**Instructions to follow**: Look through the data below and extract, unchanged, the lines from the one that contains "ATOM 118 O O" to the one that contains "ATOM 159 C C", both included.

**Extracted material**:
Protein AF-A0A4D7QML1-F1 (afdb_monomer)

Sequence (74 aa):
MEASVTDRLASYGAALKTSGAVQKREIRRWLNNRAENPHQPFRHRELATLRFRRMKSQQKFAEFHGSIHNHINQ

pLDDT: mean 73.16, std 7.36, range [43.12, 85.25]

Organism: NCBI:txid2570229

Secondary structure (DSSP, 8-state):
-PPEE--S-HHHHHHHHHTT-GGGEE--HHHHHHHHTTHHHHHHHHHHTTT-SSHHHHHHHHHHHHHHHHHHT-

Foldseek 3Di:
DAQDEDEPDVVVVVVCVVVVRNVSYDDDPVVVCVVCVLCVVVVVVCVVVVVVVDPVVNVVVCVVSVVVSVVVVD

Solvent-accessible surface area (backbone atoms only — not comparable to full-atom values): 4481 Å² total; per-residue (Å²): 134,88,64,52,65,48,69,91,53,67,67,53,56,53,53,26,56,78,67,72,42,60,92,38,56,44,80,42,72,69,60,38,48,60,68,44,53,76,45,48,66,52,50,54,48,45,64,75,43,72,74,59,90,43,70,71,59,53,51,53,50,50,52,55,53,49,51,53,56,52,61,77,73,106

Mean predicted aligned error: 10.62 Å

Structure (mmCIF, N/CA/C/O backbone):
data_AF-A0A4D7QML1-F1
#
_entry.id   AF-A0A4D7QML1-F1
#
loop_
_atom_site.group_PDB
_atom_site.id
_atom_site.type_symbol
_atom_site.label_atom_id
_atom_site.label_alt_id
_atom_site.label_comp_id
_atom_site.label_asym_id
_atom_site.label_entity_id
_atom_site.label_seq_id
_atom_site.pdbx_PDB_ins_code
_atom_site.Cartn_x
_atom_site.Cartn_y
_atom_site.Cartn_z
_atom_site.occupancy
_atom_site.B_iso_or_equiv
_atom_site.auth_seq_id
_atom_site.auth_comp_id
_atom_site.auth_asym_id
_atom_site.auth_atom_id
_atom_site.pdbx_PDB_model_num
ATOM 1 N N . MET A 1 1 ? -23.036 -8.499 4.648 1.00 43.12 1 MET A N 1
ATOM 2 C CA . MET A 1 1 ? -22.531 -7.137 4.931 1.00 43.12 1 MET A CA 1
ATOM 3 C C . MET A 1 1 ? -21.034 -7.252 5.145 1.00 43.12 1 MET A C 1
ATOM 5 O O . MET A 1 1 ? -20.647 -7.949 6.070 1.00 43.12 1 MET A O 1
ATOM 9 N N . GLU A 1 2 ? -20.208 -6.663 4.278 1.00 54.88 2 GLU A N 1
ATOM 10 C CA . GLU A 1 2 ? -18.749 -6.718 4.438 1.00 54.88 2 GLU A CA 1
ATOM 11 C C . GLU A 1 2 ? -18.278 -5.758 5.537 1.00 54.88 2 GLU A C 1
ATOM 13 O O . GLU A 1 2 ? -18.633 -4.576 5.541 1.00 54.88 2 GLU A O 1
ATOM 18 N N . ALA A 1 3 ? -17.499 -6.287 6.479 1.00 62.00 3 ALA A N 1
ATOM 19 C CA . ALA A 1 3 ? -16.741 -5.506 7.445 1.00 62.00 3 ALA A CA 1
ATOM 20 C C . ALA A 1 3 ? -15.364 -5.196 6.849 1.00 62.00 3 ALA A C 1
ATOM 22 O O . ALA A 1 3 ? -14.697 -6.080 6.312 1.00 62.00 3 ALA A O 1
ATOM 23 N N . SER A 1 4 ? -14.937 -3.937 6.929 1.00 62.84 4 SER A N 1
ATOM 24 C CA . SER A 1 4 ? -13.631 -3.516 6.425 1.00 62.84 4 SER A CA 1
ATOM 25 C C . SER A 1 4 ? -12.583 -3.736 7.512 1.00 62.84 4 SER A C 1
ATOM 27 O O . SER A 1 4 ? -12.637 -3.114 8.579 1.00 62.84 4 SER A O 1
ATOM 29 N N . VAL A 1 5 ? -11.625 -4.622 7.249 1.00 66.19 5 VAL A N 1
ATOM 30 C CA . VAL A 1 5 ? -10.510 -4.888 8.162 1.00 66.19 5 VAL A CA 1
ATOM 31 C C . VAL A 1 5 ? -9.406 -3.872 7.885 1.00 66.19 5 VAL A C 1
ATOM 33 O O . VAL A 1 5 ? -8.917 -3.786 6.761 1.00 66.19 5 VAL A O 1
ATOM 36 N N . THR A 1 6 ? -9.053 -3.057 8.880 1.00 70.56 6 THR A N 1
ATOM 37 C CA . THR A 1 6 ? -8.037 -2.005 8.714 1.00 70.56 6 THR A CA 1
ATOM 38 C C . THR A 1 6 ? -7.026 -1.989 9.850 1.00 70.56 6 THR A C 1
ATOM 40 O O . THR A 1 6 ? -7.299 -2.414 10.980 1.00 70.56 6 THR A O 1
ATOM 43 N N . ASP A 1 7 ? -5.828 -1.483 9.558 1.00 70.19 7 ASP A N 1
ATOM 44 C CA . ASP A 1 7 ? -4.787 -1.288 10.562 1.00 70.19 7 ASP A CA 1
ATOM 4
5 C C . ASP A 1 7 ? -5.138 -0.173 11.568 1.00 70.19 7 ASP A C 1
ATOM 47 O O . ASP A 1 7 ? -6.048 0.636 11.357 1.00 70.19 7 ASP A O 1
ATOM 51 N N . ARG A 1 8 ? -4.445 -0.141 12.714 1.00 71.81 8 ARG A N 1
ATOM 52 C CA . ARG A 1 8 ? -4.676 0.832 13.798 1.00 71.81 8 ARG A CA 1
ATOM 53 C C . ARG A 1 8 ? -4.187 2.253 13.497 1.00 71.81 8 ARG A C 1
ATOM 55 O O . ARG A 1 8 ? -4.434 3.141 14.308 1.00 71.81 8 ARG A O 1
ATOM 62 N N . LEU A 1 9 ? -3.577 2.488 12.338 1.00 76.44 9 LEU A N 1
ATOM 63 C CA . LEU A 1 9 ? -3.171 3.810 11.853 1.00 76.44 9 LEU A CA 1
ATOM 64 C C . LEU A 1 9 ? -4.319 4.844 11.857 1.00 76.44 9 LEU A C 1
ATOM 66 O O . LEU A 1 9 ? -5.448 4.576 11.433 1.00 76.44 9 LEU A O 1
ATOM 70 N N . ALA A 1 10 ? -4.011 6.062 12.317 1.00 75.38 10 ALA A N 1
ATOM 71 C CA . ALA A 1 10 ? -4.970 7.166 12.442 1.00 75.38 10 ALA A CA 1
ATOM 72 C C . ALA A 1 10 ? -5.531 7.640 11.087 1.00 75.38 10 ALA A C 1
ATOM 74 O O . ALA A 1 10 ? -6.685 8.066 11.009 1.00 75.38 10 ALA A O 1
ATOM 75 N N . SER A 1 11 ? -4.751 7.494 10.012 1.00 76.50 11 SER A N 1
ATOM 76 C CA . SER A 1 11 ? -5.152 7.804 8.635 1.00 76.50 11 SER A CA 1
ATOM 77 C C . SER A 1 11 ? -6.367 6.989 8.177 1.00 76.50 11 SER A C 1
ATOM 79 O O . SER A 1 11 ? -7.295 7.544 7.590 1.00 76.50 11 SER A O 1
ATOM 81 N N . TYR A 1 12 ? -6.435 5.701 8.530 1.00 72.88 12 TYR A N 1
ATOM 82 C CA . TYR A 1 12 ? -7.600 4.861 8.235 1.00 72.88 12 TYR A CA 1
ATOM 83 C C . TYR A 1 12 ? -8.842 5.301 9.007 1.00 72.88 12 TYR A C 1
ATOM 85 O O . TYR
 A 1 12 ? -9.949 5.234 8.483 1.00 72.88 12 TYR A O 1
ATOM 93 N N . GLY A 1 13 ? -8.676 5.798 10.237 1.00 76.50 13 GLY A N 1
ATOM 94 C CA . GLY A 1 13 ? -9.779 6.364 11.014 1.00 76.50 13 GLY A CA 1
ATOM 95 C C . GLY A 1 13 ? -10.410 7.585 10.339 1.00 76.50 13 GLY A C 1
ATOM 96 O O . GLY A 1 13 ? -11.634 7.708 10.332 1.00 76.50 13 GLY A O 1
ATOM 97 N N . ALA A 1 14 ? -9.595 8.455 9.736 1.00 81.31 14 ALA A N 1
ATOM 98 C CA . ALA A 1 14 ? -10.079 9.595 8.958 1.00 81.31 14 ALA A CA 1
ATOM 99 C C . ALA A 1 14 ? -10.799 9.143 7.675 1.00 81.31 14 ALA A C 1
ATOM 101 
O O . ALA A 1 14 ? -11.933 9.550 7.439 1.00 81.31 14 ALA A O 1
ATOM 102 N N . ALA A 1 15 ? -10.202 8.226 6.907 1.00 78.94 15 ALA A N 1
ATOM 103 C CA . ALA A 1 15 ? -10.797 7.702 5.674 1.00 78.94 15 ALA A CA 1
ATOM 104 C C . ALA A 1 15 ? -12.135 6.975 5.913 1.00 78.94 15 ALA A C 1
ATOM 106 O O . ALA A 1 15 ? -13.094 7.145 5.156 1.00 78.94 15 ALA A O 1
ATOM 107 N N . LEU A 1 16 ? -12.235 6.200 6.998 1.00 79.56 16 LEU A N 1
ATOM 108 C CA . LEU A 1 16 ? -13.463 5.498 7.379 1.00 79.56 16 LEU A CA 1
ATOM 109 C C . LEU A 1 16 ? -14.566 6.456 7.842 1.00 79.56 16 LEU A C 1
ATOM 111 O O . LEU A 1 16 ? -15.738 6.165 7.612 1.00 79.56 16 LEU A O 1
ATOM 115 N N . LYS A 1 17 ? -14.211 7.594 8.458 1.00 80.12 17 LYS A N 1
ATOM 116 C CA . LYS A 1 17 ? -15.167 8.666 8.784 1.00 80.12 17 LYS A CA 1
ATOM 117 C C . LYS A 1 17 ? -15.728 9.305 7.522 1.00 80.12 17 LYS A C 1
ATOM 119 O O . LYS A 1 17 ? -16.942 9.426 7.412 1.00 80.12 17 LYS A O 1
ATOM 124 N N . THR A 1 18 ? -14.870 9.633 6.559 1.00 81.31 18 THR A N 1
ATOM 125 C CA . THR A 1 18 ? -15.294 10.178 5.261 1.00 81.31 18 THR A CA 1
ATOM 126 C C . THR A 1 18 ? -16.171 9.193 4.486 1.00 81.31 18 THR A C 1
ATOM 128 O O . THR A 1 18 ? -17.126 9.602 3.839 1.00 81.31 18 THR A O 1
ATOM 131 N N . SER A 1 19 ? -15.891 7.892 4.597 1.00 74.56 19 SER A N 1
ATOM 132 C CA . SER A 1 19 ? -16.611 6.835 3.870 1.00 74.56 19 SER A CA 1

--

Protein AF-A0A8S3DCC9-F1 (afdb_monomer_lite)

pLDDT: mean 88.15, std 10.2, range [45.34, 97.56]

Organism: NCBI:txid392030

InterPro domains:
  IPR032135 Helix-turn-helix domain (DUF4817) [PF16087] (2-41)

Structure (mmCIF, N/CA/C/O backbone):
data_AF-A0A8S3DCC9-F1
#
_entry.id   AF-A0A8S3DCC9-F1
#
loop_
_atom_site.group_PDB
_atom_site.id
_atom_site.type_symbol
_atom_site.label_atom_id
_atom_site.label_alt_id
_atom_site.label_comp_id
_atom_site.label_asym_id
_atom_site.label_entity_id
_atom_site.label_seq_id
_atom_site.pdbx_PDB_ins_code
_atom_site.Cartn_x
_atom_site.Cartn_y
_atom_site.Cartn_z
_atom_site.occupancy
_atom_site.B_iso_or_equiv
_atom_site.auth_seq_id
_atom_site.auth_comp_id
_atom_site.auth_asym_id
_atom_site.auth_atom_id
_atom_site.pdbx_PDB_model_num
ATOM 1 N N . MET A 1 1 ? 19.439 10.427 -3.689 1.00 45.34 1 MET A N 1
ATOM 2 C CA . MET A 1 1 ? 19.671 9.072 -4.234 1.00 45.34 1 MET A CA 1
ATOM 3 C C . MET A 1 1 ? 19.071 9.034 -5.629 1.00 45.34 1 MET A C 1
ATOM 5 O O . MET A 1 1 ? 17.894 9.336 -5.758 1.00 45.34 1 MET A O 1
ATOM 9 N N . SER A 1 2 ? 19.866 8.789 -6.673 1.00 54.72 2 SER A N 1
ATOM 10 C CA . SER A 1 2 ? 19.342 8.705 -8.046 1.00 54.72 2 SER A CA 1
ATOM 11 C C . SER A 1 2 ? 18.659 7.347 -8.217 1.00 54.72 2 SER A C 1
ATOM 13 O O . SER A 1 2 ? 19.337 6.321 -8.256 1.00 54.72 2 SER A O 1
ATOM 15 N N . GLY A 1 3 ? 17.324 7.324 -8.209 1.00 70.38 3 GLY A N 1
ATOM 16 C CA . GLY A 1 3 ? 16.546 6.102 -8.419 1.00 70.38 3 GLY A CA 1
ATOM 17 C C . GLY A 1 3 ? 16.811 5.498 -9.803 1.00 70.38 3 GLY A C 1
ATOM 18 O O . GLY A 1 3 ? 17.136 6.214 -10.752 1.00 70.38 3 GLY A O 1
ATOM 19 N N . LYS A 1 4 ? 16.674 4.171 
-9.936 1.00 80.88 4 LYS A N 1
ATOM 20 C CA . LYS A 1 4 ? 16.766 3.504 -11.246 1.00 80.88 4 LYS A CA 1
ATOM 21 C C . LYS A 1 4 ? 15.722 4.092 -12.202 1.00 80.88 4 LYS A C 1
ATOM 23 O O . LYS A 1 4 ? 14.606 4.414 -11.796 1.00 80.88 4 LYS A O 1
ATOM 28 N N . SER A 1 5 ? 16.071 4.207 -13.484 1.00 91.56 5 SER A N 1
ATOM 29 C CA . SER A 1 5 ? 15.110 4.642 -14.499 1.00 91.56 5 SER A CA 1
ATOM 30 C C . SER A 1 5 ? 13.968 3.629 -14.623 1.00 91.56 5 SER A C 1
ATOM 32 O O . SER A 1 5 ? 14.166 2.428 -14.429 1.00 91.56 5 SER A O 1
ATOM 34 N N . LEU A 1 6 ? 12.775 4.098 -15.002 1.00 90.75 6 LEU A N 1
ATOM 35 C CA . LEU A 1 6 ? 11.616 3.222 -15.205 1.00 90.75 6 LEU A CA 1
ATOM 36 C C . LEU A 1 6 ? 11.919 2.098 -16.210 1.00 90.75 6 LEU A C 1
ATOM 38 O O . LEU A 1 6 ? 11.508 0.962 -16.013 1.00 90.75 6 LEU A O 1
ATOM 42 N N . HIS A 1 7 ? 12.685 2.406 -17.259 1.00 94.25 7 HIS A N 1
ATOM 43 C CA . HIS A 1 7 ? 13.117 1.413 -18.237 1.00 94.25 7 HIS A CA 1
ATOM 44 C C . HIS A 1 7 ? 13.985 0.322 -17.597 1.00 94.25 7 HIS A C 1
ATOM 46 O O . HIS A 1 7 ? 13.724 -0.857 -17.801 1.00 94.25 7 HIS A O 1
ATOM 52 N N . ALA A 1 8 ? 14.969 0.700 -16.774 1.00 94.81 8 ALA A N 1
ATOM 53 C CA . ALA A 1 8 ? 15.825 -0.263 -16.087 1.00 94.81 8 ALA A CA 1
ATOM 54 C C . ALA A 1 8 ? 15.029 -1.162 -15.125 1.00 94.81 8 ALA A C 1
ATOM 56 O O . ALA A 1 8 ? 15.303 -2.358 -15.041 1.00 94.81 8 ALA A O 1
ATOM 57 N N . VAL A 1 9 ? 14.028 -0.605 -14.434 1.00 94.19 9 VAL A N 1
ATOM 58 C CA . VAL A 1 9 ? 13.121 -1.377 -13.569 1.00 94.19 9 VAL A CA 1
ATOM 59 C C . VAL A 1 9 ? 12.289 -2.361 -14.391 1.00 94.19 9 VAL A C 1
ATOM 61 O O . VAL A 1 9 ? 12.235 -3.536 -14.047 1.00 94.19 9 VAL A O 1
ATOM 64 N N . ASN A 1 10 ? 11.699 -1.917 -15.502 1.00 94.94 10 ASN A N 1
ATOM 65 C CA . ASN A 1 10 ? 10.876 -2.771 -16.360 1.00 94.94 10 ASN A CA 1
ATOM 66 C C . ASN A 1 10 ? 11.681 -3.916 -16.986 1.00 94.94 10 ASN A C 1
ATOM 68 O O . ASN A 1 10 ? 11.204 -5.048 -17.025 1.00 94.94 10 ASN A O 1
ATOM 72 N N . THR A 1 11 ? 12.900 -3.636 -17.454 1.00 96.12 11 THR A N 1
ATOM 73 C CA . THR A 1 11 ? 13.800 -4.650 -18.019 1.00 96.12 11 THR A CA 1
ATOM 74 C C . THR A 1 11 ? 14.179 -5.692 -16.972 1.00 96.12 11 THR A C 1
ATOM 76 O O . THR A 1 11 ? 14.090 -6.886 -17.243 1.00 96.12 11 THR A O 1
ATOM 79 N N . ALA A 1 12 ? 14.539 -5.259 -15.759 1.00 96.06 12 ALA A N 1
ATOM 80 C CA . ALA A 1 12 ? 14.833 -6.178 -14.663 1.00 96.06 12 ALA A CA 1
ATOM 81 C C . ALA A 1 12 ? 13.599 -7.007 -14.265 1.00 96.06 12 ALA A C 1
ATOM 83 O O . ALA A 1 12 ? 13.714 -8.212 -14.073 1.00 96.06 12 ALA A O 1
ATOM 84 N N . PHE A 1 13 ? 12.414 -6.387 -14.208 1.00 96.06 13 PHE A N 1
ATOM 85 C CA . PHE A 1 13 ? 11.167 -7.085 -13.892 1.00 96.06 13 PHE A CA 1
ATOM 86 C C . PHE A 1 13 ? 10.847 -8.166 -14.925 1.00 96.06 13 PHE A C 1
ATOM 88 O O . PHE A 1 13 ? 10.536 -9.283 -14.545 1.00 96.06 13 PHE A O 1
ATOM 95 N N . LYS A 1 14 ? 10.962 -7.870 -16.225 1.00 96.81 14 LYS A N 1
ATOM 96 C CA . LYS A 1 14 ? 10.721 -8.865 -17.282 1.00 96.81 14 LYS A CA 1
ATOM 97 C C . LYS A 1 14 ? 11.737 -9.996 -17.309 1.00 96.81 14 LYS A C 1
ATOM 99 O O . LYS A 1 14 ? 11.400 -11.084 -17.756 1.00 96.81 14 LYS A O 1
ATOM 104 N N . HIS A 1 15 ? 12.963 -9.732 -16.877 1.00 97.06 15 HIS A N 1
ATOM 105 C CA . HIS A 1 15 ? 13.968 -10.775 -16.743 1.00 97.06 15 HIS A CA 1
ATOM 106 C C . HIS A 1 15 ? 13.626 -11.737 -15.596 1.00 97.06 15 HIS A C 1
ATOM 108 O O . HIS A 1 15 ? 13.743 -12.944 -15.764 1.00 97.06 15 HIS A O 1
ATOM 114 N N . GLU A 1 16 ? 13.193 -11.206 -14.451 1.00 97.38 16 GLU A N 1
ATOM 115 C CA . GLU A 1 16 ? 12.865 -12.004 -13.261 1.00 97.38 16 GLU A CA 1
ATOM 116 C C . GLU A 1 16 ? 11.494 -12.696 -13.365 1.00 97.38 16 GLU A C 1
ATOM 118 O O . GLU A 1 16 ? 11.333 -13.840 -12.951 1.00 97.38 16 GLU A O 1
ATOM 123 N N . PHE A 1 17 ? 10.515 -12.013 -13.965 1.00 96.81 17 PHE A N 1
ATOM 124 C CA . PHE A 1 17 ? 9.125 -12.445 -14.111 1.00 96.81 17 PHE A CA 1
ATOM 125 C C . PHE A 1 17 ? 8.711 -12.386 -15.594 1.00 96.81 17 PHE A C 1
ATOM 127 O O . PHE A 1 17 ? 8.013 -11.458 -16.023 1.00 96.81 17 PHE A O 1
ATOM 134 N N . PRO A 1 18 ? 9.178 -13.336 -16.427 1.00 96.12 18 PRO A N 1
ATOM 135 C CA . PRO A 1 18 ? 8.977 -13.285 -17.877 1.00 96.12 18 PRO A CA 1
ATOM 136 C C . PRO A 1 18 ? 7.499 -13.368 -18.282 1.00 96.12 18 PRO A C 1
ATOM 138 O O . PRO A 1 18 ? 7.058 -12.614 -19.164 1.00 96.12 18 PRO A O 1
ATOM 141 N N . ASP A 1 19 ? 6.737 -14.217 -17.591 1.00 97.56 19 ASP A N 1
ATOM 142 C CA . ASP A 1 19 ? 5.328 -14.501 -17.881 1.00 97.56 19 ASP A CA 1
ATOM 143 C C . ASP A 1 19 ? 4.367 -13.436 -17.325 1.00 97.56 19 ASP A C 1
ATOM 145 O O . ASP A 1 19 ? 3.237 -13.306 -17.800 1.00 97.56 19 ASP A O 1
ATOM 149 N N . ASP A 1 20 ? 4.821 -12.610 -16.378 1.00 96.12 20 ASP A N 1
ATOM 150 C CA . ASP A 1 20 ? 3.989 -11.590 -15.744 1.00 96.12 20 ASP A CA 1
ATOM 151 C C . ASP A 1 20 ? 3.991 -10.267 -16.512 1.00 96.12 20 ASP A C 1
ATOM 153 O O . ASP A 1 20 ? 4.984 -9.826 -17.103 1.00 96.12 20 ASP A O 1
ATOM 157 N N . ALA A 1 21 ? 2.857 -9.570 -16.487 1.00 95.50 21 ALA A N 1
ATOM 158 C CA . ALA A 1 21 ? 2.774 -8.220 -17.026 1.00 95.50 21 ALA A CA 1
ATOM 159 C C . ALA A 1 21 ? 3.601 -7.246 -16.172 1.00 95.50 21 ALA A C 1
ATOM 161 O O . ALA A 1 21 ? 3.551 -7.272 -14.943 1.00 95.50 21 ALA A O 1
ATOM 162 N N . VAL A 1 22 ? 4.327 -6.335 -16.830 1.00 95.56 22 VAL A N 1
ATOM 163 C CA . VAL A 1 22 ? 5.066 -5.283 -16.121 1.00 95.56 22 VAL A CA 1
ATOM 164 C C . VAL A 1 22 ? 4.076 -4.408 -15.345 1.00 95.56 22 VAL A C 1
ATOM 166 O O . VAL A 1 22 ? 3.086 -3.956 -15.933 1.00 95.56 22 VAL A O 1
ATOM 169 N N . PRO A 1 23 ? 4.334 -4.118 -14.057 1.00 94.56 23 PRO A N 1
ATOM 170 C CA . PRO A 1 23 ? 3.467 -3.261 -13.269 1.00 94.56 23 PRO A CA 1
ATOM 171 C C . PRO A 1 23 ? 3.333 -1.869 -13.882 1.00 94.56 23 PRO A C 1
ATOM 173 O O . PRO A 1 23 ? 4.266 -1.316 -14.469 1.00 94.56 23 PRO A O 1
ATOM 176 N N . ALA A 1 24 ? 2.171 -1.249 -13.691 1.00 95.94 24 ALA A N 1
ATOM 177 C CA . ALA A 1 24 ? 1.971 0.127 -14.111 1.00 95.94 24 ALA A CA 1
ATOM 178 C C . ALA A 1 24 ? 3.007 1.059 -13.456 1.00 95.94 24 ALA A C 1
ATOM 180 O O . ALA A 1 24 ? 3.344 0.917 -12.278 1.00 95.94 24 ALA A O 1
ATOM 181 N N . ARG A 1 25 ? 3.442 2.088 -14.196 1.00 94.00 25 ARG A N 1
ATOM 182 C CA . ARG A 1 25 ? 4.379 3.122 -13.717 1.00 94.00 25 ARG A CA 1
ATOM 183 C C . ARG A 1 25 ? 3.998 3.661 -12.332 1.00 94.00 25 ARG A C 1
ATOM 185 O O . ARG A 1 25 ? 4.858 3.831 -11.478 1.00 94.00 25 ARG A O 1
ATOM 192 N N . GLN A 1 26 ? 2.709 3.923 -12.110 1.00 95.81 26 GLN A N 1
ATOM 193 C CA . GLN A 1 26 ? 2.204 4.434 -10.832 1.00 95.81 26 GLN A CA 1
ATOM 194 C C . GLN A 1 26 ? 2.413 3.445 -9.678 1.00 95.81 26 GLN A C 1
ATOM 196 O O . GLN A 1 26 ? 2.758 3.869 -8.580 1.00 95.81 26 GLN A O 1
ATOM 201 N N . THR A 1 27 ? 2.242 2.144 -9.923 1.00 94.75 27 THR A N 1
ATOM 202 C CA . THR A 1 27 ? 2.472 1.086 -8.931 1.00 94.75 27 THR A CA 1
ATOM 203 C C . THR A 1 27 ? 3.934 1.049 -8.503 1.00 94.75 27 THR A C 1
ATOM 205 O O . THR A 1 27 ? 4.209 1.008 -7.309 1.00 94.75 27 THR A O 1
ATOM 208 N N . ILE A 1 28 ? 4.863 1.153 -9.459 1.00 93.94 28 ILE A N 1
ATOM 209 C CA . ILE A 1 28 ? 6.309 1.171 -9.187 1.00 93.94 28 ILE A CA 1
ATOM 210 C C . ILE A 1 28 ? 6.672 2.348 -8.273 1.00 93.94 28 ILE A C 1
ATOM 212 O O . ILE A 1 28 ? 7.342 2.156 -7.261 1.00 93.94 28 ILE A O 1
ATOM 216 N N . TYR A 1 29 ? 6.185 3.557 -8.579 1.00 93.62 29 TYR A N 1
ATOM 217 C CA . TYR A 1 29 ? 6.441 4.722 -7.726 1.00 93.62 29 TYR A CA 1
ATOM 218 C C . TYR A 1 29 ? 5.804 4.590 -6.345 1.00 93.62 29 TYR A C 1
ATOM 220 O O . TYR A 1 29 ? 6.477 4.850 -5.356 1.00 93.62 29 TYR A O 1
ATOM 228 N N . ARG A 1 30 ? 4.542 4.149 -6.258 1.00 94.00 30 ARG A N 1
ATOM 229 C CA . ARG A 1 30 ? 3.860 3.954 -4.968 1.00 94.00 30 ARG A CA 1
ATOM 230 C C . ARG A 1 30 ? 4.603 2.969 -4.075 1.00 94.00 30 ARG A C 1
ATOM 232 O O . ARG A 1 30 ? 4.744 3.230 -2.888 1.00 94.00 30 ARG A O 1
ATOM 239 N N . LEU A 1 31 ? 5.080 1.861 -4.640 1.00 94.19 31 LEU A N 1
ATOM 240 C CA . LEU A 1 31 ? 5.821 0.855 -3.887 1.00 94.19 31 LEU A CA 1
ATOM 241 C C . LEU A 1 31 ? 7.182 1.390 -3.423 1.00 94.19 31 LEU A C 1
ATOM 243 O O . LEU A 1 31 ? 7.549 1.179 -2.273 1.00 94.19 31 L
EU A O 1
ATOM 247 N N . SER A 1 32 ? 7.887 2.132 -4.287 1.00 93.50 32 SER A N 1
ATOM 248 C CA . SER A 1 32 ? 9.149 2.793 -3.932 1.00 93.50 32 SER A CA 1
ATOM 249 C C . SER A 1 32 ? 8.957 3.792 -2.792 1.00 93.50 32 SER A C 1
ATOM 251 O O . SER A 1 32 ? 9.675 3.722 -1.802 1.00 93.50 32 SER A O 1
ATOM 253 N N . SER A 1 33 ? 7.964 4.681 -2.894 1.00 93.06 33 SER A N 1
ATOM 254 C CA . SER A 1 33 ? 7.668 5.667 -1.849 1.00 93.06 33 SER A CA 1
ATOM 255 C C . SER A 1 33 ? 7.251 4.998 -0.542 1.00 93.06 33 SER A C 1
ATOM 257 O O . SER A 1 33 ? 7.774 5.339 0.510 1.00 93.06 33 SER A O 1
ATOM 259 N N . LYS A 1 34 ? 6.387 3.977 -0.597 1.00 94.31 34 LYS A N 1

**Exercise solution**:
ATOM 118 O O . GLU A 1 16 ? 11.333 -13.840 -12.951 1.00 97.38 16 GLU A O 1
ATOM 123 N N . PHE A 1 17 ? 10.515 -12.013 -13.965 1.00 96.81 17 PHE A N 1
ATOM 124 C CA . PHE A 1 17 ? 9.125 -12.445 -14.111 1.00 96.81 17 PHE A CA 1
ATOM 125 C C . PHE A 1 17 ? 8.711 -12.386 -15.594 1.00 96.81 17 PHE A C 1
ATOM 127 O O . PHE A 1 17 ? 8.013 -11.458 -16.023 1.00 96.81 17 PHE A O 1
ATOM 134 N N . PRO A 1 18 ? 9.178 -13.336 -16.427 1.00 96.12 18 PRO A N 1
ATOM 135 C CA . PRO A 1 18 ? 8.977 -13.285 -17.877 1.00 96.12 18 PRO A CA 1
ATOM 136 C C . PRO A 1 18 ? 7.499 -13.368 -18.282 1.00 96.12 18 PRO A C 1
ATOM 138 O O . PRO A 1 18 ? 7.058 -12.614 -19.164 1.00 96.12 18 PRO A O 1
ATOM 141 N N . ASP A 1 19 ? 6.737 -14.217 -17.591 1.00 97.56 19 ASP A N 1
ATOM 142 C CA . ASP A 1 19 ? 5.328 -14.501 -17.881 1.00 97.56 19 ASP A CA 1
ATOM 143 C C . ASP A 1 19 ? 4.367 -13.436 -17.325 1.00 97.56 19 ASP A C 1
ATOM 145 O O . ASP A 1 19 ? 3.237 -13.306 -17.800 1.00 97.56 19 ASP A O 1
ATOM 149 N N . ASP A 1 20 ? 4.821 -12.610 -16.378 1.00 96.12 20 ASP A N 1
ATOM 150 C CA . ASP A 1 20 ? 3.989 -11.590 -15.744 1.00 96.12 20 ASP A CA 1
ATOM 151 C C . ASP A 1 20 ? 3.991 -10.267 -16.512 1.00 96.12 20 ASP A C 1
ATOM 153 O O . ASP A 1 20 ? 4.984 -9.826 -17.103 1.00 96.12 20 ASP A O 1
ATOM 157 N N . ALA A 1 21 ? 2.857 -9.570 -16.487 1.00 95.50 21 ALA A N 1
ATOM 158 C CA . ALA A 1 21 ? 2.774 -8.220 -17.026 1.00 95.50 21 ALA A CA 1
ATOM 159 C C . ALA A 1 21 ? 3.601 -7.246 -16.172 1.00 95.50 21 ALA A C 1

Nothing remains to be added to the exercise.